There were times this year when I was so overwhelmed that I just wanted to run away. There were other times that I wanted the clock to stop so that I could savor a beautiful moment for just a little longer. It’s been a strange year of ups and downs as I took stock of my first 22 years and tried to find direction as I embark on an unknown trail — no longer are my days defined by class schedules, activities and homework assignments. It’s been interesting to figure out what a day looks like when I have to give it structure, when nothing dictates my schedule but me. Change is hard. I’ve never been so great with it. I like consistency and predictability. I dream big and crave adventure, yet the unknown kind of scares me (See previous post: This is not a new thing for me). I still don’t really have things figured out, but I have big hopes for 2013. This year is bound to surprise me because, frankly, my plans in it are few and the road is open before me. I didn’t write much in 2012, and my last few posts have been pretty introspective, but I’m aiming to give myself more time for this little space, to practice my writing and have a little fun. It’s good for me to get things out of my head. Just writing these words out give me hope for the future, and that’s something I definitely need.

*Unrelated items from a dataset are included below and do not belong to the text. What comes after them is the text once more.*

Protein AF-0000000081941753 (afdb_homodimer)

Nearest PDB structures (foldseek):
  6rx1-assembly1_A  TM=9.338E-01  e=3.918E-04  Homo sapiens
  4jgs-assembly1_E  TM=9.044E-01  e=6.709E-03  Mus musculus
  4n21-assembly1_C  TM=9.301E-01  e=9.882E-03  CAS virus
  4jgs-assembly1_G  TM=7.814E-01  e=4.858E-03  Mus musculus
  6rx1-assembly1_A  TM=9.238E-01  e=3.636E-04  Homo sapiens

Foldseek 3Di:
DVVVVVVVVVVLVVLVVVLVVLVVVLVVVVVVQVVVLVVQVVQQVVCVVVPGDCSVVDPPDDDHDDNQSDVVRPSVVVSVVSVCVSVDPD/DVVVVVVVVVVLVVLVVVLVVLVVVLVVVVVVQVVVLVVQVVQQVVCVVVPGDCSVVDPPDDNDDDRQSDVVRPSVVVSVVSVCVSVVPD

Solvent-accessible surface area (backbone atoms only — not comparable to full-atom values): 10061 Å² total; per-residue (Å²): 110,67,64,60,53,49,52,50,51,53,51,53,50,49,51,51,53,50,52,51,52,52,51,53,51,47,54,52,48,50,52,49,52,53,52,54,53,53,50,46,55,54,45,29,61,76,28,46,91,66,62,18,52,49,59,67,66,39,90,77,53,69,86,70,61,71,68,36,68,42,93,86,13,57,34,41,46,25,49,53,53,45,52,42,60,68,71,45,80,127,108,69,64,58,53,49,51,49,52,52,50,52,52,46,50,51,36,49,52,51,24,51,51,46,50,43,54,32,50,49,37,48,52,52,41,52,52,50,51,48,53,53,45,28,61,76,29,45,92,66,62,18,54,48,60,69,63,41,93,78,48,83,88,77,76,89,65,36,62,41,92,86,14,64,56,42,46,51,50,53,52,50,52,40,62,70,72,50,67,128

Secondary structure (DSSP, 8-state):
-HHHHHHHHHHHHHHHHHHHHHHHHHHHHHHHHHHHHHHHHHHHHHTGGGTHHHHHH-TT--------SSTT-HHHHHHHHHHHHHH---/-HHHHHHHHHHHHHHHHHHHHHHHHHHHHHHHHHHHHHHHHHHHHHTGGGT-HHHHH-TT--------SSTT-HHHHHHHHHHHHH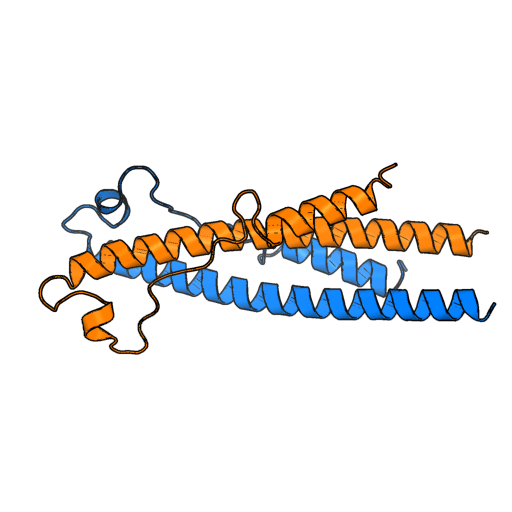HT--

Structure (mmCIF, N/CA/C/O backbone):
data_AF-0000000081941753-model_v1
#
loop_
_entity.id
_entity.type
_entity.pdbx_description
1 polymer 'Uncharacterized protein'
#
loop_
_atom_site.group_PDB
_atom_site.id
_atom_site.type_symbol
_atom_site.label_atom_id
_atom_site.label_alt_id
_atom_site.label_comp_id
_atom_site.label_asym_id
_atom_site.label_entity_id
_atom_site.label_seq_id
_atom_site.pdbx_PDB_ins_code
_atom_site.Cartn_x
_atom_site.Cartn_y
_atom_site.Cartn_z
_atom_site.occupancy
_atom_site.B_iso_or_equiv
_atom_site.auth_seq_id
_atom_site.auth_comp_id
_atom_site.auth_asym_id
_atom_site.auth_atom_id
_atom_site.pdbx_PDB_model_num
ATOM 1 N N . MET A 1 1 ? -8.344 37.844 13.508 1 56.97 1 MET A N 1
ATOM 2 C CA . MET A 1 1 ? -8.477 36.75 14.453 1 56.97 1 MET A CA 1
ATOM 3 C C . MET A 1 1 ? -9.305 35.625 13.867 1 56.97 1 MET A C 1
ATOM 5 O O . MET A 1 1 ? -8.93 34.438 13.977 1 56.97 1 MET A O 1
ATOM 9 N N . LEU A 1 2 ? -10.43 35.938 13.117 1 66.25 2 LEU A N 1
ATOM 10 C CA . LEU A 1 2 ? -11.344 34.969 12.516 1 66.25 2 LEU A CA 1
ATOM 11 C C . LEU A 1 2 ? -10.625 34.125 11.469 1 66.25 2 LEU A C 1
ATOM 13 O O . LEU A 1 2 ? -10.805 32.906 11.43 1 66.25 2 LEU A O 1
ATOM 17 N N . ASN A 1 3 ? -9.727 34.812 10.836 1 73.38 3 ASN A N 1
ATOM 18 C CA . ASN A 1 3 ? -9.039 34.125 9.75 1 73.38 3 ASN A CA 1
ATOM 19 C C . ASN A 1 3 ? -8.078 33.062 10.281 1 73.38 3 ASN A C 1
ATOM 21 O O . ASN A 1 3 ? -8 31.953 9.734 1 73.38 3 ASN A O 1
ATOM 25 N N . ARG A 1 4 ? -7.43 33.438 11.375 1 74.56 4 ARG A N 1
ATOM 26 C CA . ARG A 1 4 ? -6.496 32.469 11.969 1 74.56 4 ARG A CA 1
ATOM 27 C C . ARG A 1 4 ? -7.23 31.25 12.508 1 74.56 4 ARG A C 1
ATOM 29 O O . ARG A 1 4 ? -6.789 30.125 12.312 1 74.56 4 ARG A O 1
ATOM 36 N N . SER A 1 5 ? -8.406 31.594 13.172 1 81.44 5 SER A N 1
ATOM 37 C CA . SER A 1 5 ? -9.203 30.5 13.719 1 81.44 5 SER A CA 1
ATOM 38 C C . SER A 1 5 ? -9.727 29.594 12.617 1 81.44 5 SER A C 1
ATOM 40 O O . SER A 1 5 ? -9.742 28.359 12.773 1 81.44 5 SER A O 1
ATOM 42 N N . TYR A 1 6 ? -10.18 30.188 11.531 1 85.06 6 TYR A N 1
ATOM 43 C CA . TYR A 1 6 ? -10.703 29.422 10.406 1 85.06 6 TYR A CA 1
ATOM 44 C C . TYR A 1 6 ? -9.625 28.547 9.789 1 85.06 6 TYR A C 1
ATOM 46 O O . TYR A 1 6 ? -9.852 27.359 9.531 1 85.06 6 TYR A O 1
ATOM 54 N N . ASN A 1 7 ? -8.461 29.078 9.547 1 85.75 7 ASN A N 1
ATOM 55 C CA . ASN A 1 7 ? -7.355 28.312 8.984 1 85.75 7 ASN A CA 1
ATOM 56 C C . ASN A 1 7 ? -6.934 27.156 9.906 1 85.75 7 ASN A C 1
ATOM 58 O O . ASN A 1 7 ? -6.633 26.062 9.438 1 85.75 7 ASN A O 1
ATOM 62 N N . ARG A 1 8 ? -6.93 27.469 11.172 1 87.31 8 ARG A N 1
ATOM 63 C CA . ARG A 1 8 ? -6.598 26.438 12.133 1 87.31 8 ARG A CA 1
ATOM 64 C C . ARG A 1 8 ? -7.625 25.312 12.102 1 87.31 8 ARG A C 1
ATOM 66 O O . ARG A 1 8 ? -7.262 24.125 12.102 1 87.31 8 ARG A O 1
ATOM 73 N N . TRP A 1 9 ? -8.891 25.719 12.062 1 90.31 9 TRP A N 1
ATOM 74 C CA . TRP A 1 9 ? -9.961 24.734 12.016 1 90.31 9 TRP A CA 1
ATOM 75 C C . TRP A 1 9 ? -9.883 23.906 10.742 1 90.31 9 TRP A C 1
ATOM 77 O O . TRP A 1 9 ? -10.016 22.672 10.789 1 90.31 9 TRP A O 1
ATOM 87 N N . ARG A 1 10 ? -9.617 24.422 9.648 1 91.12 10 ARG A N 1
ATOM 88 C CA . ARG A 1 10 ? -9.492 23.719 8.375 1 91.12 10 ARG A CA 1
ATOM 89 C C . ARG A 1 10 ? -8.297 22.781 8.391 1 91.12 10 ARG A C 1
ATOM 91 O O . ARG A 1 10 ? -8.375 21.656 7.867 1 91.12 10 ARG A O 1
ATOM 98 N N . LEU A 1 11 ? -7.176 23.219 9 1 91.75 11 LEU A N 1
ATOM 99 C CA . LEU A 1 11 ? -5.98 22.391 9.102 1 91.75 11 LEU A CA 1
ATOM 100 C C . LEU A 1 11 ? -6.246 21.156 9.953 1 91.75 11 LEU A C 1
ATOM 102 O O . LEU A 1 11 ? -5.918 20.031 9.562 1 91.75 11 LEU A O 1
ATOM 106 N N . LEU A 1 12 ? -6.871 21.375 11.125 1 92.81 12 LEU A N 1
ATOM 107 C CA . LEU A 1 12 ? -7.172 20.266 12.023 1 92.81 12 LEU A CA 1
ATOM 108 C C . LEU A 1 12 ? -8.141 19.281 11.375 1 92.81 12 LEU A C 1
ATOM 110 O O . LEU A 1 12 ? -8.008 18.062 11.547 1 92.81 12 LEU A O 1
ATOM 114 N N . GLY A 1 13 ? -9.094 19.766 10.641 1 95.06 13 GLY A N 1
ATOM 115 C CA . GLY A 1 13 ? -10.008 18.922 9.891 1 95.06 13 GLY A CA 1
ATOM 116 C C . GLY A 1 13 ? -9.305 18.094 8.828 1 95.06 13 GLY A C 1
ATOM 117 O O . GLY A 1 13 ? -9.555 16.891 8.703 1 95.06 13 GLY A O 1
ATOM 118 N N . PHE A 1 14 ? -8.43 18.781 8.102 1 95.38 14 PHE A N 1
ATOM 119 C CA . PHE A 1 14 ? -7.66 18.094 7.07 1 95.38 14 PHE A CA 1
ATOM 120 C C . PHE A 1 14 ? -6.781 17.016 7.68 1 95.38 14 PHE A C 1
ATOM 122 O O . PHE A 1 14 ? -6.711 15.898 7.152 1 95.38 14 PHE A O 1
ATOM 129 N N . MET A 1 15 ? -6.152 17.328 8.805 1 96 15 MET A N 1
ATOM 130 C CA . MET A 1 15 ? -5.305 16.344 9.477 1 96 15 MET A CA 1
ATOM 131 C C . MET A 1 15 ? -6.121 15.125 9.906 1 96 15 MET A C 1
ATOM 133 O O . MET A 1 15 ? -5.699 13.984 9.703 1 96 15 MET A O 1
ATOM 137 N N . ASN A 1 16 ? -7.277 15.391 10.391 1 96.25 16 ASN A N 1
ATOM 138 C CA . ASN A 1 16 ? -8.125 14.297 10.859 1 96.25 16 ASN A CA 1
ATOM 139 C C . ASN A 1 16 ? -8.555 13.391 9.703 1 96.25 16 ASN A C 1
ATOM 141 O O . ASN A 1 16 ? -8.484 12.164 9.812 1 96.25 16 ASN A O 1
ATOM 145 N N . THR A 1 17 ? -8.984 13.938 8.641 1 97 17 THR A N 1
ATOM 146 C CA . THR A 1 17 ? -9.445 13.141 7.508 1 97 17 THR A CA 1
ATOM 147 C 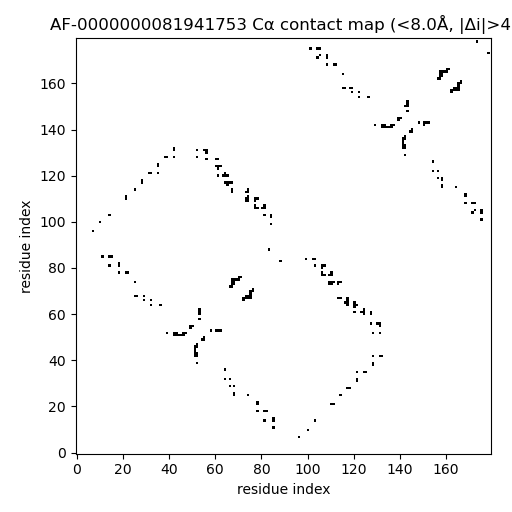C . THR A 1 17 ? -8.289 12.375 6.879 1 97 17 THR A C 1
ATOM 149 O O . THR A 1 17 ? -8.477 11.258 6.391 1 97 17 THR A O 1
ATOM 152 N N . THR A 1 18 ? -7.098 12.945 6.879 1 97.38 18 THR A N 1
ATOM 153 C CA . THR A 1 18 ? -5.914 12.25 6.375 1 97.38 18 THR A CA 1
ATOM 154 C C . THR A 1 18 ? -5.586 11.039 7.246 1 97.38 18 THR A C 1
ATOM 156 O O . THR A 1 18 ? -5.312 9.953 6.734 1 97.38 18 THR A O 1
ATOM 159 N N . ILE A 1 19 ? -5.656 11.227 8.523 1 97.69 19 ILE A N 1
ATOM 160 C CA . ILE A 1 19 ? -5.379 10.141 9.469 1 97.69 19 ILE A CA 1
ATOM 161 C C . ILE A 1 19 ? -6.371 9.008 9.25 1 97.69 19 ILE A C 1
ATOM 163 O O . ILE A 1 19 ? -5.984 7.836 9.195 1 97.69 19 ILE A O 1
ATOM 167 N N . VAL A 1 20 ? -7.621 9.32 9.047 1 97.94 20 VAL A N 1
ATOM 168 C CA . VAL A 1 20 ? -8.656 8.32 8.836 1 97.94 20 VAL A CA 1
ATOM 169 C C . VAL A 1 20 ? -8.398 7.566 7.531 1 97.94 20 VAL A C 1
ATOM 171 O O . VAL A 1 20 ? -8.461 6.336 7.492 1 97.94 20 VAL A O 1
ATOM 174 N N . ALA A 1 21 ? -8.102 8.312 6.48 1 97.81 21 ALA A N 1
ATOM 175 C CA . ALA A 1 21 ? -7.855 7.707 5.172 1 97.81 21 ALA A CA 1
ATOM 176 C C . ALA A 1 21 ? -6.656 6.766 5.219 1 97.81 21 ALA A C 1
ATOM 178 O O . ALA A 1 21 ? -6.715 5.645 4.711 1 97.81 21 ALA A O 1
ATOM 179 N N . LEU A 1 22 ? -5.594 7.227 5.891 1 97.62 22 LEU A N 1
ATOM 180 C CA . LEU A 1 22 ? -4.375 6.426 5.941 1 97.62 22 LEU A CA 1
ATOM 181 C C . LEU A 1 22 ? -4.57 5.195 6.824 1 97.62 22 LEU A C 1
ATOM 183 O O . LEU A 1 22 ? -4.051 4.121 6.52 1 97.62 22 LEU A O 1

So cheers to a new year, new plans, new surprises, new books, new jobs, new friends, new cities. And to cherishing all the old things in your heart, to knowing where you came from and what made you who you are. We’re going to have fun this year. We’re going to be inspired, challenged and daring. January 1 is really just another day, but for humans who so desperately need a little hope, it’s a way for us to begin again, to change what we aren’t satisfied with, to try something new. What are your hopes for this new year? I want to learn more discipline. I want to see new places. I want to join a book club. I want to give more of my time to those who need it. I want to learn to better express myself, not just on paper, but in person — to share my heart, be brave enough to confront things, to stand up for myself. I want to find a writing job. It’s going to be a good year, a year of dreaming and believing. I can feel it in my bones. Let’s enjoy it, shall we?

 

Photo: Source Unknown.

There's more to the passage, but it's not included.